Out-degree using edge weights

Hi

How can I go about summing the outgoing edge weights for a node? For example, in the GATConv layer, given source node i, we have adjacent nodes \mathcal{N_{i}}. For j \in \mathcal{N_{i}}, we have the following:

\sum_{j \in \mathcal{N_{i}} } \alpha_{i,j} = 1

where \alpha_{i,j} is the attention that node i pays to node j. The GATConv layer computes the weighted sum of adjacent node features as:

graph.update_all(fn.u_mul_e('ft', 'a', 'm'), 
                         fn.sum('m', 'ft'))

We could compute the in-degree of attention weights as (which sums to 1 per node, by definition):

graph.update_all(fn.copy_e('a', 'm'), 
                         fn.sum('m', 'in_degree'))

How can I go about computing the out_degree?

\sum_{j \in \mathcal{N_{i}}} \alpha_{j,i}

I came up with this solution:

rev = dgl.reverse(graph)
rev.edata['a'] = graph.edata['a']
rev.update_all(fn.copy_e('a', 'm'), 
                         fn.sum('m', 'out_degree'))
graph.ndata['out_degree'] = rev.ndata['out_degree']

but is there a more conventional / efficient way for doing so?

k

I think your solution is right, we also expose the dgl.ops API to user:

which could simplify your code as:

import dgl.ops as ops
rev = dgl.reverse(graph)
out_degree = ops.copy_e_sum(rev, a)  # suppose a is the edge weight tensor.

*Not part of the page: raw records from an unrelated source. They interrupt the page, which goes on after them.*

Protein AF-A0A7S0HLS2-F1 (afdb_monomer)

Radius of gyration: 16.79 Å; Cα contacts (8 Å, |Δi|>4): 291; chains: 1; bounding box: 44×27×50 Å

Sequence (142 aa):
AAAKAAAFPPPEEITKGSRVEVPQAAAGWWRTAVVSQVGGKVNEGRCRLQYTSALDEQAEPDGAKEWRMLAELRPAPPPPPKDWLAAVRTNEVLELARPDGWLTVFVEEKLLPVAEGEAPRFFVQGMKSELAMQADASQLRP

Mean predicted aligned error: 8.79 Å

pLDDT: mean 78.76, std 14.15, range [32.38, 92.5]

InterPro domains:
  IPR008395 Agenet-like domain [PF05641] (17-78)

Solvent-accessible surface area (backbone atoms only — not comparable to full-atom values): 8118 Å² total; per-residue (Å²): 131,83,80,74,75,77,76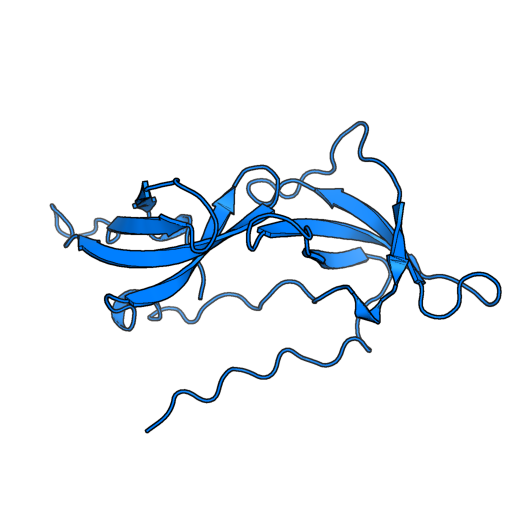,71,80,71,74,86,74,76,43,67,68,34,53,31,29,42,68,41,99,64,49,57,28,30,32,29,26,33,28,73,36,66,44,54,90,93,35,63,67,26,30,31,34,34,36,19,28,57,78,77,64,46,66,45,93,81,38,70,74,43,80,43,52,47,89,66,41,42,68,59,78,77,84,77,61,95,65,49,74,78,70,64,50,63,74,39,70,32,32,38,65,37,65,58,17,34,36,36,23,29,27,69,38,78,42,76,49,92,50,94,88,51,73,44,35,31,35,34,34,34,76,58,46,94,53,68,47,80,42,53,56,92,42,50,43,117

Foldseek 3Di:
DDDDPPPADDLPPQAQQFWKWADDPAQQWTFIWGFNADDDPVLPQKTWTFTAFQPPRDTDPPGDTDIDGSVRIGGDDDDDDPCVLVVADAQDWKWFGDGGGTFTWGFNDWADDPDDPAFIKTFIQGPRDRDTDIDGPVRIDD

Organism: NCBI:txid33657

Structure (mmCIF, N/CA/C/O backbone):
data_AF-A0A7S0HLS2-F1
#
_entry.id   AF-A0A7S0HLS2-F1
#
loop_
_atom_site.group_PDB
_atom_site.id
_atom_site.type_symbol
_atom_site.label_atom_id
_atom_site.label_alt_id
_atom_site.label_comp_id
_atom_site.label_asym_id
_atom_site.label_entity_id
_atom_site.label_seq_id
_atom_site.pdbx_PDB_ins_code
_atom_site.Cartn_x
_atom_site.Cartn_y
_atom_site.Cartn_z
_atom_site.occupancy
_atom_site.B_iso_or_equiv
_atom_site.auth_seq_id
_atom_site.auth_comp_id
_atom_site.auth_asym_id
_atom_site.auth_atom_id
_atom_site.pdbx_PDB_model_num
ATOM 1 N N . ALA A 1 1 ? -23.599 -9.827 2.230 1.00 33.97 1 ALA A N 1
ATOM 2 C CA . ALA A 1 1 ? -23.196 -9.584 0.833 1.00 33.97 1 ALA A CA 1
ATOM 3 C C . ALA A 1 1 ? -21.698 -9.334 0.838 1.00 33.97 1 ALA A C 1
ATOM 5 O O . ALA A 1 1 ? -21.261 -8.438 1.547 1.00 33.97 1 ALA A O 1
ATOM 6 N N . ALA A 1 2 ? -20.928 -10.207 0.190 1.00 33.91 2 ALA A N 1
ATOM 7 C CA . ALA A 1 2 ? -19.471 -10.149 0.182 1.00 33.91 2 ALA A CA 1
ATOM 8 C C . ALA A 1 2 ? -19.005 -8.826 -0.437 1.00 33.91 2 ALA A C 1
ATOM 10 O O . ALA A 1 2 ? -19.446 -8.478 -1.535 1.00 33.91 2 ALA A O 1
ATOM 11 N N . ALA A 1 3 ? -18.140 -8.094 0.268 1.00 34.62 3 ALA A N 1
ATOM 12 C CA . ALA A 1 3 ? -17.398 -7.004 -0.337 1.00 34.62 3 ALA A CA 1
ATOM 13 C C . ALA A 1 3 ? -16.619 -7.604 -1.510 1.00 34.62 3 ALA A C 1
ATOM 15 O O . ALA A 1 3 ? -15.789 -8.496 -1.335 1.00 34.62 3 ALA A O 1
ATOM 16 N N . LYS A 1 4 ? -16.970 -7.178 -2.724 1.00 32.38 4 LYS A N 1
ATOM 17 C CA . LYS A 1 4 ? -16.189 -7.445 -3.925 1.00 32.38 4 LYS A CA 1
ATOM 18 C C . LYS A 1 4 ? -14.790 -6.921 -3.608 1.00 32.38 4 LYS A C 1
ATOM 20 O O . LYS A 1 4 ? -14.635 -5.710 -3.477 1.00 32.38 4 LYS A O 1
ATOM 25 N N . ALA A 1 5 ? -13.813 -7.813 -3.435 1.00 35.25 5 ALA A N 1
ATOM 26 C CA . ALA A 1 5 ? -12.412 -7.426 -3.461 1.00 35.25 5 ALA A CA 1
ATOM 27 C C . ALA A 1 5 ? -12.245 -6.578 -4.723 1.00 35.25 5 ALA A C 1
ATOM 29 O O . ALA A 1 5 ? -12.553 -7.055 -5.821 1.00 35.25 5 ALA A O 1
ATOM 30 N N . ALA A 1 6 ? -11.927 -5.295 -4.555 1.00 38.53 6 ALA A N 1
ATOM 31 C CA . ALA A 1 6 ? -11.704 -4.411 -5.679 1.00 38.53 6 ALA A CA 1
ATOM 32 C C . ALA A 1 6 ? -10.555 -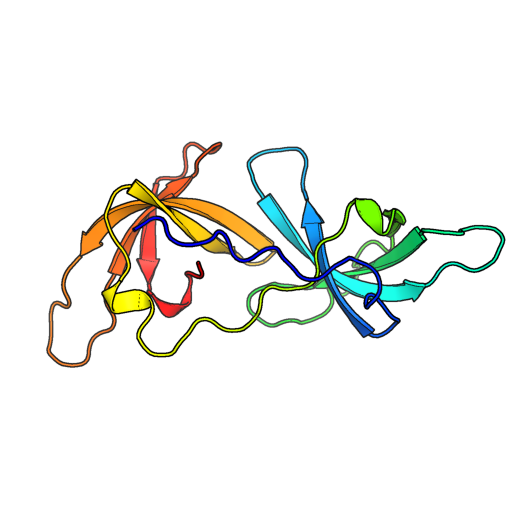5.036 -6.469 1.00 38.53 6 ALA A C 1
ATOM 34 O O . ALA A 1 6 ? -9.420 -5.075 -6.003 1.00 38.53 6 ALA A O 1
ATOM 35 N N . ALA A 1 7 ? -10.884 -5.638 -7.611 1.00 38.97 7 ALA A N 1
ATOM 36 C CA . ALA A 1 7 ? -9.890 -6.144 -8.532 1.00 38.97 7 ALA A CA 1
ATOM 37 C C . ALA A 1 7 ? -9.051 -4.931 -8.934 1.00 38.97 7 ALA A C 1
ATOM 39 O O . ALA A 1 7 ? -9.560 -4.021 -9.591 1.00 38.97 7 ALA A O 1
ATOM 40 N N . PHE A 1 8 ? -7.819 -4.879 -8.429 1.00 45.25 8 PHE A N 1
ATOM 41 C CA . PHE A 1 8 ? -6.860 -3.832 -8.749 1.00 45.25 8 PHE A CA 1
ATOM 42 C C . PHE A 1 8 ? -6.768 -3.693 -10.280 1.00 45.25 8 PHE A C 1
ATOM 44 O O . PHE A 1 8 ? -6.816 -4.716 -10.975 1.00 45.25 8 PHE A O 1
ATOM 51 N N . PRO A 1 9 ? -6.701 -2.461 -10.822 1.00 43.25 9 PRO A N 1
ATOM 52 C CA . PRO A 1 9 ? -6.677 -2.255 -12.265 1.00 43.25 9 PRO A CA 1
ATOM 53 C C . PRO A 1 9 ? -5.487 -2.998 -12.895 1.00 43.25 9 PRO A C 1
ATOM 55 O O . PRO A 1 9 ? -4.446 -3.151 -12.246 1.00 43.25 9 PRO A O 1
ATOM 58 N N . PRO A 1 10 ? -5.638 -3.504 -14.133 1.00 47.91 10 PRO A N 1
ATOM 59 C CA . PRO A 1 10 ? -4.615 -4.317 -14.770 1.00 47.91 10 PRO A CA 1
ATOM 60 C C . PRO A 1 10 ? -3.300 -3.530 -14.945 1.00 47.91 10 PRO A C 1
ATOM 62 O O . PRO A 1 10 ? -3.334 -2.324 -15.186 1.00 47.91 10 PRO A O 1
ATOM 65 N N . PRO A 1 11 ? -2.135 -4.202 -14.877 1.00 53.91 11 PRO A N 1
ATOM 66 C CA . PRO A 1 11 ? -0.791 -3.604 -14.955 1.00 53.91 11 PRO A CA 1
ATOM 67 C C . PRO A 1 11 ? -0.448 -2.855 -16.265 1.00 53.91 11 PRO A C 1
ATOM 69 O O . PRO A 1 11 ? 0.690 -2.422 -16.444 1.00 53.91 11 PRO A O 1
ATOM 72 N N . GLU A 1 12 ? -1.408 -2.666 -17.174 1.00 55.75 12 GLU A N 1
ATOM 73 C CA . GLU A 1 12 ? -1.245 -2.018 -18.484 1.00 55.75 12 GLU A CA 1
ATOM 74 C C . GLU A 1 12 ? -1.113 -0.479 -18.416 1.00 55.75 12 GLU A C 1
ATOM 76 O O . GLU A 1 12 ? -0.771 0.148 -19.415 1.00 55.75 12 GLU A O 1
ATOM 81 N N . GLU A 1 13 ? -1.295 0.142 -17.244 1.00 67.88 13 GLU A N 1
ATOM 82 C CA . GLU A 1 13 ? -1.198 1.607 -17.058 1.00 67.88 13 GLU A CA 1
ATOM 83 C C . GLU A 1 13 ? 0.118 2.083 -16.403 1.00 67.88 13 GLU A C 1
ATOM 85 O O . GLU A 1 13 ? 0.302 3.271 -16.113 1.00 67.88 13 GLU A O 1
ATOM 90 N N . ILE A 1 14 ? 1.072 1.178 -16.159 1.00 75.81 14 ILE A N 1
ATOM 91 C CA . ILE A 1 14 ? 2.348 1.526 -15.520 1.00 75.81 14 ILE A CA 1
ATOM 92 C C . ILE A 1 14 ? 3.286 2.181 -16.549 1.00 75.81 14 ILE A C 1
ATOM 94 O O . ILE A 1 14 ? 3.888 1.524 -17.398 1.00 75.81 14 ILE A O 1
ATOM 98 N N . THR A 1 15 ? 3.446 3.500 -16.448 1.00 82.75 15 THR A N 1
ATOM 99 C CA . THR A 1 15 ? 4.269 4.332 -17.336 1.00 82.75 15 THR A CA 1
ATOM 100 C C . THR A 1 15 ? 5.357 5.068 -16.557 1.00 82.75 15 THR A C 1
ATOM 102 O O . THR A 1 15 ? 5.431 5.000 -15.332 1.00 82.75 15 THR A O 1
ATOM 105 N N . LYS A 1 16 ? 6.256 5.775 -17.253 1.00 85.25 16 LYS A N 1
ATOM 106 C CA . LYS A 1 16 ? 7.256 6.619 -16.585 1.00 85.25 16 LYS A CA 1
ATOM 107 C C . LYS A 1 16 ? 6.549 7.686 -15.741 1.00 85.25 16 LYS A C 1
ATOM 109 O O . LYS A 1 16 ? 5.748 8.448 -16.265 1.00 85.25 16 LYS A O 1
ATOM 114 N N . GLY A 1 17 ? 6.904 7.769 -14.462 1.00 84.00 17 GLY A N 1
ATOM 115 C CA . GLY A 1 17 ? 6.268 8.643 -13.477 1.00 84.00 17 GLY A CA 1
ATOM 116 C C . GLY A 1 17 ? 5.133 7.979 -12.694 1.00 84.00 17 GLY A C 1
ATOM 117 O O . GLY A 1 17 ? 4.735 8.524 -11.668 1.00 84.00 17 GLY A O 1
ATOM 118 N N . SER A 1 18 ? 4.650 6.800 -13.109 1.00 85.88 18 SER A N 1
ATOM 119 C CA . SER A 1 18 ? 3.656 6.051 -12.338 1.00 85.88 18 SER A CA 1
ATOM 120 C C . SER A 1 18 ? 4.209 5.669 -10.968 1.00 85.88 18 SER A C 1
ATOM 122 O O . SER A 1 18 ? 5.359 5.236 -10.837 1.00 85.88 18 SER A O 1
ATOM 124 N N . ARG A 1 19 ? 3.356 5.807 -9.952 1.00 86.19 19 ARG A N 1
ATOM 125 C CA . ARG A 1 19 ? 3.609 5.307 -8.602 1.00 86.19 19 ARG A CA 1
ATOM 126 C C . ARG A 1 19 ? 3.232 3.841 -8.533 1.00 86.19 19 ARG A C 1
ATOM 128 O O . ARG A 1 19 ? 2.137 3.452 -8.942 1.00 86.19 19 ARG A O 1
ATOM 135 N N . VAL A 1 20 ? 4.156 3.047 -8.024 1.00 88.19 20 VAL A N 1
ATOM 136 C CA . VAL A 1 20 ? 4.033 1.600 -7.944 1.00 88.19 20 VAL A CA 1
ATOM 137 C C . VAL A 1 20 ? 4.494 1.115 -6.587 1.00 88.19 20 VAL A C 1
ATOM 139 O O . VAL A 1 20 ? 5.261 1.775 -5.882 1.00 88.19 20 VAL A O 1
ATOM 142 N N . GLU A 1 21 ? 4.038 -0.073 -6.242 1.00 89.31 21 GLU A N 1
ATOM 143 C CA . GLU A 1 21 ? 4.408 -0.744 -5.016 1.00 89.31 21 GLU A CA 1
ATOM 144 C C . GLU A 1 21 ? 5.057 -2.082 -5.336 1.00 89.31 21 GLU A C 1
ATOM 146 O O . GLU A 1 21 ? 4.566 -2.864 -6.155 1.00 89.31 21 GLU A O 1
ATOM 151 N N . VAL A 1 22 ? 6.203 -2.305 -4.701 1.00 89.00 22 VAL A N 1
ATOM 152 C CA . VAL A 1 22 ? 7.082 -3.446 -4.928 1.00 89.00 22 VAL A CA 1
ATOM 153 C C . VAL A 1 22 ? 6.919 -4.417 -3.763 1.00 89.00 22 VAL A C 1
ATOM 155 O O . VAL A 1 22 ? 7.264 -4.051 -2.631 1.00 89.00 22 VAL A O 1
ATOM 158 N N . PRO A 1 23 ? 6.441 -5.649 -3.999 1.00 87.56 23 PRO A N 1
ATOM 159 C CA . PRO A 1 23 ? 6.308 -6.630 -2.938 1.00 87.56 23 PRO A CA 1
ATOM 160 C C . PRO A 1 23 ? 7.693 -6.980 -2.400 1.00 87.56 23 PRO A C 1
ATOM 162 O O . PRO A 1 23 ? 8.616 -7.295 -3.154 1.00 87.56 23 PRO A O 1
ATOM 165 N N . GLN A 1 24 ? 7.847 -6.944 -1.083 1.00 84.44 24 GLN A N 1
ATOM 166 C CA . GLN A 1 24 ? 9.013 -7.499 -0.417 1.00 84.44 24 GLN A CA 1
ATOM 167 C C . GLN A 1 24 ? 8.654 -8.916 0.024 1.00 84.44 24 GLN A C 1
ATOM 169 O O . GLN A 1 24 ? 7.678 -9.135 0.741 1.00 84.44 24 GLN A O 1
ATOM 174 N N . ALA A 1 25 ? 9.432 -9.897 -0.441 1.00 66.25 25 ALA A N 1
ATOM 175 C CA . ALA A 1 25 ? 9.159 -11.321 -0.226 1.00 66.25 25 ALA A CA 1
ATOM 176 C C . ALA A 1 25 ? 9.077 -11.719 1.266 1.00 66.25 25 ALA A C 1
ATOM 178 O O . ALA A 1 25 ? 8.530 -12.772 1.595 1.00 66.25 25 ALA A O 1
ATOM 179 N N . ALA A 1 26 ? 9.571 -10.868 2.170 1.00 55.53 26 ALA A N 1
ATOM 180 C CA . ALA A 1 26 ? 9.440 -11.012 3.611 1.00 55.53 26 ALA A CA 1
ATOM 181 C C . ALA A 1 26 ? 8.318 -10.110 4.169 1.00 55.53 26 ALA A C 1
ATOM 183 O O . ALA A 1 26 ? 8.207 -8.940 3.821 1.00 55.53 26 ALA A O 1
ATOM 184 N N . ALA A 1 27 ? 7.518 -10.662 5.085 1.00 60.53 27 ALA A N 1
ATOM 185 C CA . ALA A 1 27 ? 6.625 -9.943 6.004 1.00 60.53 27 ALA A CA 1
ATOM 186 C C . ALA A 1 27 ? 5.305 -9.325 5.483 1.00 60.53 27 ALA A C 1
ATOM 188 O O . ALA A 1 27 ? 4.606 -8.700 6.275 1.00 60.53 27 ALA A O 1
ATOM 189 N N . GLY A 1 28 ? 4.881 -9.553 4.232 1.00 74.69 28 GLY A N 1
ATOM 190 C CA . GLY A 1 28 ? 3.617 -8.954 3.755 1.00 74.69 28 GLY A CA 1
ATOM 191 C C . GLY A 1 28 ? 3.754 -7.437 3.655 1.00 74.69 28 GLY A C 1
ATOM 192 O O . GLY A 1 28 ? 2.983 -6.679 4.233 1.00 74.69 28 GLY A O 1
ATOM 193 N N . TRP A 1 29 ? 4.825 -7.024 2.989 1.00 85.25 29 TRP A N 1
ATOM 194 C CA . TRP A 1 29 ? 5.273 -5.649 2.934 1.00 85.25 29 TRP A CA 1
ATOM 195 C C . TRP A 1 29 ? 5.377 -5.175 1.493 1.00 85.25 29 TRP A C 1
ATOM 197 O O . TRP A 1 29 ? 5.799 -5.926 0.610 1.00 85.25 29 TRP A O 1
ATOM 207 N N . TRP A 1 30 ? 5.069 -3.904 1.275 1.00 87.88 30 TRP A N 1
ATOM 208 C CA . TRP A 1 30 ? 5.137 -3.251 -0.022 1.00 87.88 30 TRP A CA 1
ATOM 209 C C . TRP A 1 30 ? 5.998 -2.002 0.066 1.00 87.88 30 TRP A C 1
ATOM 211 O O . TRP A 1 30 ? 5.632 -1.063 0.762 1.00 87.88 30 TRP A O 1
ATOM 221 N N . ARG A 1 31 ? 7.121 -1.952 -0.656 1.00 87.50 31 ARG A N 1
ATOM 222 C CA . ARG A 1 31 ? 7.898 -0.708 -0.772 1.00 87.50 31 ARG A CA 1
ATOM 223 C C . ARG A 1 31 ? 7.308 0.195 -1.837 1.00 87.50 31 ARG A C 1
ATOM 225 O O . ARG A 1 31 ? 6.936 -0.280 -2.908 1.00 87.50 31 ARG A O 1
ATOM 232 N N . THR A 1 32 ? 7.279 1.492 -1.576 1.00 87.88 32 THR A N 1
ATOM 233 C CA . THR A 1 32 ? 6.817 2.486 -2.547 1.00 87.88 32 THR A CA 1
ATOM 234 C C . THR A 1 32 ? 7.939 2.903 -3.491 1.00 87.88 32 THR A C 1
ATOM 236 O O . THR A 1 32 ? 9.089 3.077 -3.084 1.00 87.88 32 THR A O 1
ATOM 239 N N . ALA A 1 33 ? 7.615 3.049 -4.773 1.00 87.75 33 ALA A N 1
ATOM 240 C CA . ALA A 1 33 ? 8.552 3.519 -5.778 1.00 87.75 33 ALA A CA 1
ATOM 241 C C . ALA A 1 33 ? 7.853 4.297 -6.897 1.00 87.75 33 ALA A C 1
ATOM 243 O O . ALA A 1 33 ? 6.649 4.183 -7.131 1.00 87.75 33 ALA A O 1
ATOM 244 N N . VAL A 1 34 ? 8.648 5.051 -7.648 1.00 87.50 34 VAL A N 1
ATOM 245 C CA . VAL A 1 34 ? 8.238 5.704 -8.891 1.00 87.50 34 VAL A CA 1
ATOM 246 C C . VAL A 1 34 ? 8.969 5.062 -10.061 1.00 87.50 34 VAL A C 1
ATOM 248 O O . VAL A 1 34 ? 10.170 4.776 -10.005 1.00 87.50 34 VAL A O 1
ATOM 251 N N . VAL A 1 35 ? 8.253 4.848 -11.161 1.00 86.75 35 VAL A N 1
ATOM 252 C CA . VAL A 1 35 ? 8.840 4.339 -12.400 1.00 86.75 35 VAL A CA 1
ATOM 253 C C . VAL A 1 35 ? 9.698 5.424 -13.043 1.00 86.75 35 VAL A C 1
ATOM 255 O O . VAL A 1 35 ? 9.203 6.394 -13.614 1.00 86.75 35 VAL A O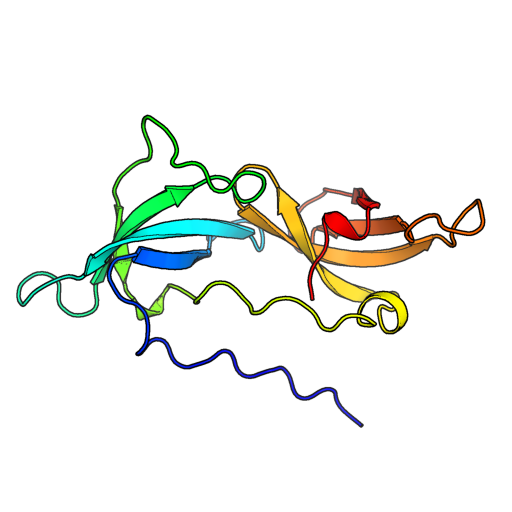 1
ATOM 258 N N . SER A 1 36 ? 11.012 5.240 -13.001 1.00 86.50 36 SER A N 1
ATOM 259 C CA . SER A 1 36 ? 11.974 6.156 -13.624 1.00 86.50 36 SER A CA 1
ATOM 260 C C . SER A 1 36 ? 12.117 5.925 -15.134 1.00 86.50 36 SER A C 1
ATOM 262 O O . SER A 1 36 ? 12.395 6.861 -15.890 1.00 86.50 36 SER A O 1
ATOM 264 N N . GLN A 1 37 ? 11.915 4.682 -15.583 1.00 86.12 37 GLN A N 1
ATOM 265 C CA . GLN A 1 37 ? 12.063 4.271 -16.977 1.00 86.12 37 GLN A CA 1
ATOM 266 C C . GLN A 1 37 ? 11.262 2.993 -17.253 1.00 86.12 37 GLN A C 1
ATOM 268 O O . GLN A 1 37 ? 11.376 2.025 -16.507 1.00 86.12 37 GLN A O 1
ATOM 273 N N . VAL A 1 38 ? 10.516 2.955 -18.358 1.00 83.06 38 VAL A N 1
ATOM 274 C CA . VAL A 1 38 ? 9.932 1.711 -18.890 1.00 83.06 38 VAL A CA 1
ATOM 275 C C . VAL A 1 38 ? 10.938 1.068 -19.848 1.00 83.06 38 VAL A C 1
ATOM 277 O O . VAL A 1 38 ? 11.637 1.768 -20.587 1.00 83.06 38 VAL A O 1
ATOM 280 N N . GLY A 1 39 ? 11.080 -0.253 -19.787 1.00 78.69 39 GLY A N 1
ATOM 281 C CA . GLY A 1 39 ? 12.001 -1.008 -20.628 1.00 78.69 39 GLY A CA 1
ATOM 282 C C . GLY A 1 39 ? 11.624 -0.948 -22.110 1.00 78.69 39 GLY A C 1
ATOM 283 O O . GLY A 1 39 ? 10.453 -0.920 -22.470 1.00 78.69 39 GLY A O 1
ATOM 284 N N . GLY A 1 40 ? 12.642 -0.907 -22.973 1.00 75.25 40 GLY A N 1
ATOM 285 C CA . GLY A 1 40 ? 12.485 -1.098 -24.421 1.00 75.25 40 GLY A CA 1
ATOM 286 C C . GLY A 1 40 ? 12.675 -2.567 -24.815 1.00 75.25 40 GLY A C 1
ATOM 287 O O . GLY A 1 40 ? 12.651 -3.439 -23.957 1.00 75.25 40 GLY A O 1
ATOM 288 N N . LYS A 1 41 ? 12.981 -2.845 -26.090 1.00 68.19 41 LYS A N 1
ATOM 289 C CA . LYS A 1 41 ? 13.119 -4.215 -26.641 1.00 68.19 41 LYS A CA 1
ATOM 290 C C . LYS A 1 41 ? 14.019 -5.174 -25.839 1.00 68.19 41 LYS A C 1
ATOM 292 O O . LYS A 1 41 ? 13.757 -6.364 -25.802 1.00 68.19 41 LYS A O 1
ATOM 297 N N . VAL A 1 42 ? 15.087 -4.671 -25.215 1.00 64.88 42 VAL A N 1
ATOM 298 C CA . VAL A 1 42 ? 16.037 -5.487 -24.424 1.00 64.88 42 VAL A CA 1
ATOM 299 C C . VAL A 1 42 ? 15.514 -5.798 -23.011 1.00 64.88 42 VAL A C 1
ATOM 301 O O . VAL A 1 42 ? 15.949 -6.756 -22.386 1.00 64.88 42 VAL A O 1
ATOM 304 N N . ASN A 1 43 ? 14.575 -4.995 -22.509 1.00 68.94 43 ASN A N 1
ATOM 305 C CA . ASN A 1 43 ? 13.989 -5.089 -21.171 1.00 68.94 43 ASN A CA 1
ATOM 306 C C . ASN A 1 43 ? 12.457 -5.127 -21.268 1.00 68.94 43 ASN A C 1
ATOM 308 O O . ASN A 1 43 ? 11.764 -4.475 -20.487 1.00 68.94 43 ASN A O 1
ATOM 312 N N . GLU A 1 44 ? 11.933 -5.832 -22.268 1.00 77.19 44 GLU A N 1
ATOM 313 C CA . GLU A 1 44 ? 10.496 -5.928 -22.494 1.00 77.19 44 GLU A CA 1
ATOM 314 C C . GLU A 1 44 ? 9.801 -6.497 -21.248 1.00 77.19 44 GLU A C 1
ATOM 316 O O . GLU A 1 44 ? 10.306 -7.412 -20.595 1.00 77.19 44 GLU A O 1
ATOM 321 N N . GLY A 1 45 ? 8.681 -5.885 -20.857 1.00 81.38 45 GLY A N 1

I think introducing an extra direction/reverse argument in dgl.ops would make the code more concise:

out_degree = ops.copy_e_sum(graph, a, direction='vu')

@kristianeschenburg WDYT?

Hi @zihao

That seems reasonable – should I create a pull request to update the ops.copy_e_sum function?

k

Hi @kristianeschenburg I’ll create a PR and invite you to review.